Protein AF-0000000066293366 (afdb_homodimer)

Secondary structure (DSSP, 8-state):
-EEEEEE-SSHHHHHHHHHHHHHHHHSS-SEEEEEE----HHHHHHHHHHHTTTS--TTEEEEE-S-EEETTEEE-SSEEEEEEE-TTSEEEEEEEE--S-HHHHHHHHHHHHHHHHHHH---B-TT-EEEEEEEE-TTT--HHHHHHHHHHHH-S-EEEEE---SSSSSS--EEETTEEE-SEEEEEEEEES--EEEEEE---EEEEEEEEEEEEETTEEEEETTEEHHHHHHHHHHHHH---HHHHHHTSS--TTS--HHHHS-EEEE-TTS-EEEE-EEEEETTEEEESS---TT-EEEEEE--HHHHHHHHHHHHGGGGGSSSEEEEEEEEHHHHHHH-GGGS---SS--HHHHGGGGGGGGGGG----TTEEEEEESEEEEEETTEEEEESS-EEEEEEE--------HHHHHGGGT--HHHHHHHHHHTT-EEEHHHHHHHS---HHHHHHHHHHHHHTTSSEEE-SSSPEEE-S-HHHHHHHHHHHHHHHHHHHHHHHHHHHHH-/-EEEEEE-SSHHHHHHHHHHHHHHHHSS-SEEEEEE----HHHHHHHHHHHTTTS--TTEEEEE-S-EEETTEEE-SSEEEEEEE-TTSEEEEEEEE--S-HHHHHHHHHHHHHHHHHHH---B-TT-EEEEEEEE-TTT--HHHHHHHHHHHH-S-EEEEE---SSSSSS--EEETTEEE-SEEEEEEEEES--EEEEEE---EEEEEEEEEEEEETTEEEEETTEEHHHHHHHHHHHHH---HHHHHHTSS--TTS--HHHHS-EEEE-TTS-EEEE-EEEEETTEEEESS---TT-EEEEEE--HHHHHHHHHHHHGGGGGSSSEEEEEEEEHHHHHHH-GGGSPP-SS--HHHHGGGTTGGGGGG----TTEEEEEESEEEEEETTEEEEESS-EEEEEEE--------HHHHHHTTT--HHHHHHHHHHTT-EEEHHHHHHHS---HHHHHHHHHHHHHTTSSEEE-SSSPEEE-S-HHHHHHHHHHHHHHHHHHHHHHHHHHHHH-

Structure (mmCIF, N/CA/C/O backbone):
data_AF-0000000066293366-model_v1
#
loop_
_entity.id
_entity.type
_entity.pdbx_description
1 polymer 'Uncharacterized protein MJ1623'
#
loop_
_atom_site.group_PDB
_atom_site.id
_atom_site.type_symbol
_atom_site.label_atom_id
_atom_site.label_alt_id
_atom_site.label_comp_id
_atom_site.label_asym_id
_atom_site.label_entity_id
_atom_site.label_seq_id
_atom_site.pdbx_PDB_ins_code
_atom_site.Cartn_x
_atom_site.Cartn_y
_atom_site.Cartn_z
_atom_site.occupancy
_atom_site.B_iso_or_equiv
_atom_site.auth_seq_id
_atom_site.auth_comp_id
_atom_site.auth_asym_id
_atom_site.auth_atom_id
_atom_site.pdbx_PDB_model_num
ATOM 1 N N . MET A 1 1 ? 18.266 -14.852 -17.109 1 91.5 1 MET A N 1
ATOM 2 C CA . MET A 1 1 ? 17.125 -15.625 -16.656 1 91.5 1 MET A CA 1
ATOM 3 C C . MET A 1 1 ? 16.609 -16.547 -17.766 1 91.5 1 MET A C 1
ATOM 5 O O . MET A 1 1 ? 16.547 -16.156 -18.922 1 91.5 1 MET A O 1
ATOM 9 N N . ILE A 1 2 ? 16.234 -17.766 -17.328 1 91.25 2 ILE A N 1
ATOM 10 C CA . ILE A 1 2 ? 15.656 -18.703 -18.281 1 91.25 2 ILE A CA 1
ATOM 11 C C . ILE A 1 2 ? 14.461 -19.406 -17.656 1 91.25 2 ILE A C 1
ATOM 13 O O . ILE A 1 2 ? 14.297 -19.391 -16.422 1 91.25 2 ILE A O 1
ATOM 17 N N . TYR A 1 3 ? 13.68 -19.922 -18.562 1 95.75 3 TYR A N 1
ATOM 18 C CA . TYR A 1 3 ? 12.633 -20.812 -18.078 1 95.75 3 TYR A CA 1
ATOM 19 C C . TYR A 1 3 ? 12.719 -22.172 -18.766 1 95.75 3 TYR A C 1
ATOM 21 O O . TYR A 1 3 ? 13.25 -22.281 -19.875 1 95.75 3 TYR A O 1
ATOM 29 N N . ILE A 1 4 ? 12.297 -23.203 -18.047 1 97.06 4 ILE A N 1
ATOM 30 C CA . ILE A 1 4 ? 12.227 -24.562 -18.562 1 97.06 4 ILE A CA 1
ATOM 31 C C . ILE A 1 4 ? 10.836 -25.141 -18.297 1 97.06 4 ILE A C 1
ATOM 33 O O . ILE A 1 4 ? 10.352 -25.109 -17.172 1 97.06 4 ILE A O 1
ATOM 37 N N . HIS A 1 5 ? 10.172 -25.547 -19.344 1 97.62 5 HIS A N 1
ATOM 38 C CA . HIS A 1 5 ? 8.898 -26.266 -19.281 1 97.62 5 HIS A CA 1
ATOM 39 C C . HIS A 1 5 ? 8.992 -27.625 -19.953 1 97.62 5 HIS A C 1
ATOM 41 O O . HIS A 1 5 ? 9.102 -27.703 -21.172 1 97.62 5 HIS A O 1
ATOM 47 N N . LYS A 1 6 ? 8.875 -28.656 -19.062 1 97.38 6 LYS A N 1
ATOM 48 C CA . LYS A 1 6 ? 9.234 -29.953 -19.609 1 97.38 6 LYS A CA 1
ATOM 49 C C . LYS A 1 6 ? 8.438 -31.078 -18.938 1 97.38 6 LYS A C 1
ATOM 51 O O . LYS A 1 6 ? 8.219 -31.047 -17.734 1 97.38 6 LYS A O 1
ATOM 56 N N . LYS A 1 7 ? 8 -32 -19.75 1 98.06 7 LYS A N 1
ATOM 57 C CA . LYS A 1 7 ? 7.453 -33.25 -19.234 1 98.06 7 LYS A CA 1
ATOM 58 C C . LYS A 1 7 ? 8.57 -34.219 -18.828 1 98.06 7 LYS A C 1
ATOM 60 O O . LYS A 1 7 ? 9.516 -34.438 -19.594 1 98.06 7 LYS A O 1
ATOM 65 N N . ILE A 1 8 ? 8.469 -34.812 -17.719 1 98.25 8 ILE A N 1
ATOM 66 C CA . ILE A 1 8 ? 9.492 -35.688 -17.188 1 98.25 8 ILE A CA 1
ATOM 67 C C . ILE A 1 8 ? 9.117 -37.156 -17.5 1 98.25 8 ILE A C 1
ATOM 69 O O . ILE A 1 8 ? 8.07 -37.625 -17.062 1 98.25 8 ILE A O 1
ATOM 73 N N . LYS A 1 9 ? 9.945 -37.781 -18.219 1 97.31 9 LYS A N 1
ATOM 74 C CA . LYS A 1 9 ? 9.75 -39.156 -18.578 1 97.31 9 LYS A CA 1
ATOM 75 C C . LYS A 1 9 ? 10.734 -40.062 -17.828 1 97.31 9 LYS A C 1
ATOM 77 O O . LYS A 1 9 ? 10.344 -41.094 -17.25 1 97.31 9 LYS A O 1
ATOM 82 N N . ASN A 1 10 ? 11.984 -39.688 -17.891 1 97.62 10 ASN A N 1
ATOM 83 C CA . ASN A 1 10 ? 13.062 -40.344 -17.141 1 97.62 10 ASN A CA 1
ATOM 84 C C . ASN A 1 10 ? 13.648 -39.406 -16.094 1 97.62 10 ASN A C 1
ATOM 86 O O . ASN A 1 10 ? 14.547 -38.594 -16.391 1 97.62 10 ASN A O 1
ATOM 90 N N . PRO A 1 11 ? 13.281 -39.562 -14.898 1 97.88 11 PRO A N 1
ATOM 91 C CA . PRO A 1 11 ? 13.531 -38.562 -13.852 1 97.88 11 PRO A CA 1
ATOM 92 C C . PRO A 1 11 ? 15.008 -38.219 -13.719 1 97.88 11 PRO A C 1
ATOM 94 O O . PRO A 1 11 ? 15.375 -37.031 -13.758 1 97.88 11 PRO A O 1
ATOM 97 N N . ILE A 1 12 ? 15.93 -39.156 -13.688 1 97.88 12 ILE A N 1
--
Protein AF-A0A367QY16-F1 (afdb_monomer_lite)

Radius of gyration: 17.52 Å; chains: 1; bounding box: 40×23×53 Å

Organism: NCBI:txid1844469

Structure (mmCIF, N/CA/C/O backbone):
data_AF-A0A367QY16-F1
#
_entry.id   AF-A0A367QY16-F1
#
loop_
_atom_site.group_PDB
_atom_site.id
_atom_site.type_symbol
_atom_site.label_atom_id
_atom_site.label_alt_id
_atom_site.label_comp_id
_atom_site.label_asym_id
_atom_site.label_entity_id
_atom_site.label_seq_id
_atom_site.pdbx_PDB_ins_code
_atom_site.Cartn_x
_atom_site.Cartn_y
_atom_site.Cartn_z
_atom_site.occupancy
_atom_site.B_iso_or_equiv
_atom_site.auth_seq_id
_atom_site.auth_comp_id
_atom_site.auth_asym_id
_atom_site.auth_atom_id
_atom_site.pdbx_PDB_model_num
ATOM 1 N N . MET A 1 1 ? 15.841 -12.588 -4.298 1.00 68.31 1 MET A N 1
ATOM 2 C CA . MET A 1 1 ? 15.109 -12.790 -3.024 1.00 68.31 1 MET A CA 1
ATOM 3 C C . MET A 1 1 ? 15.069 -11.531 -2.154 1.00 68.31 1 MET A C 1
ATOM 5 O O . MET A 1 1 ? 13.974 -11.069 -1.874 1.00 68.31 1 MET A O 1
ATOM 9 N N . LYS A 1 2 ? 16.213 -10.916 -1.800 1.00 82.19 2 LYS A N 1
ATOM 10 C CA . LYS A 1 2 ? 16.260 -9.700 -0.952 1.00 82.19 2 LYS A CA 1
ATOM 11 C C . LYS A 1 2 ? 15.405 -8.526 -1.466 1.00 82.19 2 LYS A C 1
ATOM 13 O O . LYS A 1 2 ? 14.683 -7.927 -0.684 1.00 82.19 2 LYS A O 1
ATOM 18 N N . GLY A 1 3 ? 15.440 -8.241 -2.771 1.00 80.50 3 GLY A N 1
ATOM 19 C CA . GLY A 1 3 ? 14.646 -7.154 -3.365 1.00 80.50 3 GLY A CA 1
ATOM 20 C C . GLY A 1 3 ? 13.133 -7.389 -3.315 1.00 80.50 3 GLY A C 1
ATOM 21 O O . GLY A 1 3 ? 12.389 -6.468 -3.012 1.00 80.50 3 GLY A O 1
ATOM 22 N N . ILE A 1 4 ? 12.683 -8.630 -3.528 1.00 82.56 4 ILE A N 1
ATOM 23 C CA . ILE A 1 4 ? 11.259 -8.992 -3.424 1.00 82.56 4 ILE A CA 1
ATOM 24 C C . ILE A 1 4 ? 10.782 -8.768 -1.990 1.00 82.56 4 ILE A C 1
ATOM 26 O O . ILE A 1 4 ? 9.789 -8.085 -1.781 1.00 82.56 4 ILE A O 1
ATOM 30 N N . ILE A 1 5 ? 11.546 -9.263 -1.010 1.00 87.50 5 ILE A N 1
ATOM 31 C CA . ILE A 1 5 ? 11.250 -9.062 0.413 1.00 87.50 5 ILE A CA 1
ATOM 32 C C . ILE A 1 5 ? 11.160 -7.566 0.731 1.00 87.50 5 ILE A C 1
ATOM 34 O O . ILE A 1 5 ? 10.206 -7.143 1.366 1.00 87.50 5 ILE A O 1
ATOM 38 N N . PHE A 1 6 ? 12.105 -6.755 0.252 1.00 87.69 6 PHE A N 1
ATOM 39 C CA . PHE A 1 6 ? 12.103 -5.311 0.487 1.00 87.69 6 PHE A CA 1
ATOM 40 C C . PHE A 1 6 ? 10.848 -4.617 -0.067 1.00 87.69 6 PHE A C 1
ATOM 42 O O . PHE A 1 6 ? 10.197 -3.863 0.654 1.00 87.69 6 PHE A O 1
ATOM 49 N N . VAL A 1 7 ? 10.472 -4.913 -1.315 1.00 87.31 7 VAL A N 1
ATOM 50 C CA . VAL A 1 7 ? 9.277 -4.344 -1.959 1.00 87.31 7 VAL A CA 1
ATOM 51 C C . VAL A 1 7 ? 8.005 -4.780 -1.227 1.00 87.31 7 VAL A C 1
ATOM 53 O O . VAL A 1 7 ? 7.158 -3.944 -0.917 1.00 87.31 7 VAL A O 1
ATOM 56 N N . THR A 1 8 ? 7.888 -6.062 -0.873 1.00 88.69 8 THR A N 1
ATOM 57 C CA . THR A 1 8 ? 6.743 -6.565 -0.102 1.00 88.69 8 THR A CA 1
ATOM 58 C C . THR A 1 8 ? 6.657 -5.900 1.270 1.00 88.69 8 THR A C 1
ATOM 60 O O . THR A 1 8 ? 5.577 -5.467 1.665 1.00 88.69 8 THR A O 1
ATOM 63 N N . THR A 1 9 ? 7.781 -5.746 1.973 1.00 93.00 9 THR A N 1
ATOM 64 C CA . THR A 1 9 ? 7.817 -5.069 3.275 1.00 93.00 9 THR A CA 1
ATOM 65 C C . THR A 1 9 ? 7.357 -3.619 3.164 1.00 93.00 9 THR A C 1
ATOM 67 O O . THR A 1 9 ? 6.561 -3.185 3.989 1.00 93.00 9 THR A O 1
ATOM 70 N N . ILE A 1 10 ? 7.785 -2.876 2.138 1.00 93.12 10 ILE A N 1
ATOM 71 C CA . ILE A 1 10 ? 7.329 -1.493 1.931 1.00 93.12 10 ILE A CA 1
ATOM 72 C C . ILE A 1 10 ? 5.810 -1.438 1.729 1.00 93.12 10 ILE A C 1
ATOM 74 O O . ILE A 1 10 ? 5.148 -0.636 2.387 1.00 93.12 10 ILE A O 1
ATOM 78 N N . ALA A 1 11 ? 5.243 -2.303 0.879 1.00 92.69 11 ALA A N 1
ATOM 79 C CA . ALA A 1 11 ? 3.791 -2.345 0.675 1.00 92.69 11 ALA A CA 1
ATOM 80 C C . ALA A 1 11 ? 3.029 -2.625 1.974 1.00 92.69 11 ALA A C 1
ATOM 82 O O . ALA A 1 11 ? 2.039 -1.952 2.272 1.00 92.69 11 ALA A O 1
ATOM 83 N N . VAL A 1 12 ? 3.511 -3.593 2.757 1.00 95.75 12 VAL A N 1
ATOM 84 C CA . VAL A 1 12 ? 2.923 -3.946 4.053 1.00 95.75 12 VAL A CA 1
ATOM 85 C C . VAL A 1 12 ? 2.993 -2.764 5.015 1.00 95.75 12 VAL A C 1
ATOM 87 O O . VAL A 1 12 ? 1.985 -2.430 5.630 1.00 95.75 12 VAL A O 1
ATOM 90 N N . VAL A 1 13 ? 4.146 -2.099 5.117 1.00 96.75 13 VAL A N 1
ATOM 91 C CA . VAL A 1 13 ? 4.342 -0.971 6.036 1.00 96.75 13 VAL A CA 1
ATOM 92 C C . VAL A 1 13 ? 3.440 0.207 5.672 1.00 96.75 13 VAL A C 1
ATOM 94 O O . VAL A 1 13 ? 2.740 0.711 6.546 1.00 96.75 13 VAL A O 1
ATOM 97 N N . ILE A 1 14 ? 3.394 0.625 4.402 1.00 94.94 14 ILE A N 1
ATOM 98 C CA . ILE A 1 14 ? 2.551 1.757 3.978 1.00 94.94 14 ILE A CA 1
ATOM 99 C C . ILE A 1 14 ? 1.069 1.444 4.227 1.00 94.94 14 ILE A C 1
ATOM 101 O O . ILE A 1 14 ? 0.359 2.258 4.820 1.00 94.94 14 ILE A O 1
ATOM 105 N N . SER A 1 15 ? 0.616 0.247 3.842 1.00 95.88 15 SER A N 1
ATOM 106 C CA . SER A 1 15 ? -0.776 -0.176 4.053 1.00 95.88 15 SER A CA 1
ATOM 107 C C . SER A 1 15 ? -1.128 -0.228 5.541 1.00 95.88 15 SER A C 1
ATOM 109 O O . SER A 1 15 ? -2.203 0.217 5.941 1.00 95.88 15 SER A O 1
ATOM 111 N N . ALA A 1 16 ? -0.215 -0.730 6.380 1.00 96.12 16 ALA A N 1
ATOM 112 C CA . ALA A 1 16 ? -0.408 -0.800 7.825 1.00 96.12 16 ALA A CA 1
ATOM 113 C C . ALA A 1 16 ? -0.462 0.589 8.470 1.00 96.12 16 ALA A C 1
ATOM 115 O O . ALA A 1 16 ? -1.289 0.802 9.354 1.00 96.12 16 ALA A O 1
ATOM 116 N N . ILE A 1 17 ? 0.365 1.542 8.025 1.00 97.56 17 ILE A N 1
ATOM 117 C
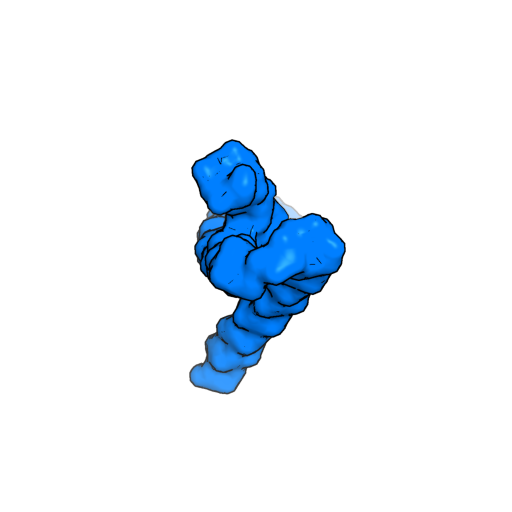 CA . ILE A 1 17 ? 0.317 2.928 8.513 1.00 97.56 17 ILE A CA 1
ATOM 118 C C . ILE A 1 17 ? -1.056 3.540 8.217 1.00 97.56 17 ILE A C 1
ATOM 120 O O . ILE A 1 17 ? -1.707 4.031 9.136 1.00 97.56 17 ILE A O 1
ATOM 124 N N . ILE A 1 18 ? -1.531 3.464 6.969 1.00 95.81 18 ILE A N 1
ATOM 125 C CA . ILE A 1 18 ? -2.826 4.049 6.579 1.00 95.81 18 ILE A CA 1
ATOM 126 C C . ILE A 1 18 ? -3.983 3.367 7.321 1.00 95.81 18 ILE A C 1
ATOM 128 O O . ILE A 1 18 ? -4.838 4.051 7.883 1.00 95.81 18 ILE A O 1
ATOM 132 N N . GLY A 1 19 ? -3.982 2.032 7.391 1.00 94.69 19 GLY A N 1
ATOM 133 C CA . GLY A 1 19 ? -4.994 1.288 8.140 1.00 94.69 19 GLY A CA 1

* [WHAT THE TASK ASKS] Extract from the records above the lines from the one containing "ATOM 120 O O" to the one containing "ATOM 133 C CA", both lines included, exactly as they appear and with nothing else.

* [EXERCISE RESPONSE]
ATOM 120 O O . ILE A 1 17 ? -1.707 4.031 9.136 1.00 97.56 17 ILE A O 1
ATOM 124 N N . ILE A 1 18 ? -1.531 3.464 6.969 1.00 95.81 18 ILE A N 1
ATOM 125 C CA . ILE A 1 18 ? -2.826 4.049 6.579 1.00 95.81 18 ILE A CA 1
ATOM 126 C C . ILE A 1 18 ? -3.983 3.367 7.321 1.00 95.81 18 ILE A C 1
ATOM 128 O O . ILE A 1 18 ? -4.838 4.051 7.883 1.00 95.81 18 ILE A O 1
ATOM 132 N N . GLY A 1 19 ? -3.982 2.032 7.391 1.00 94.69 19 GLY A N 1
ATOM 133 C CA . GLY A 1 19 ? -4.994 1.288 8.140 1.00 94.69 19 GLY A CA 1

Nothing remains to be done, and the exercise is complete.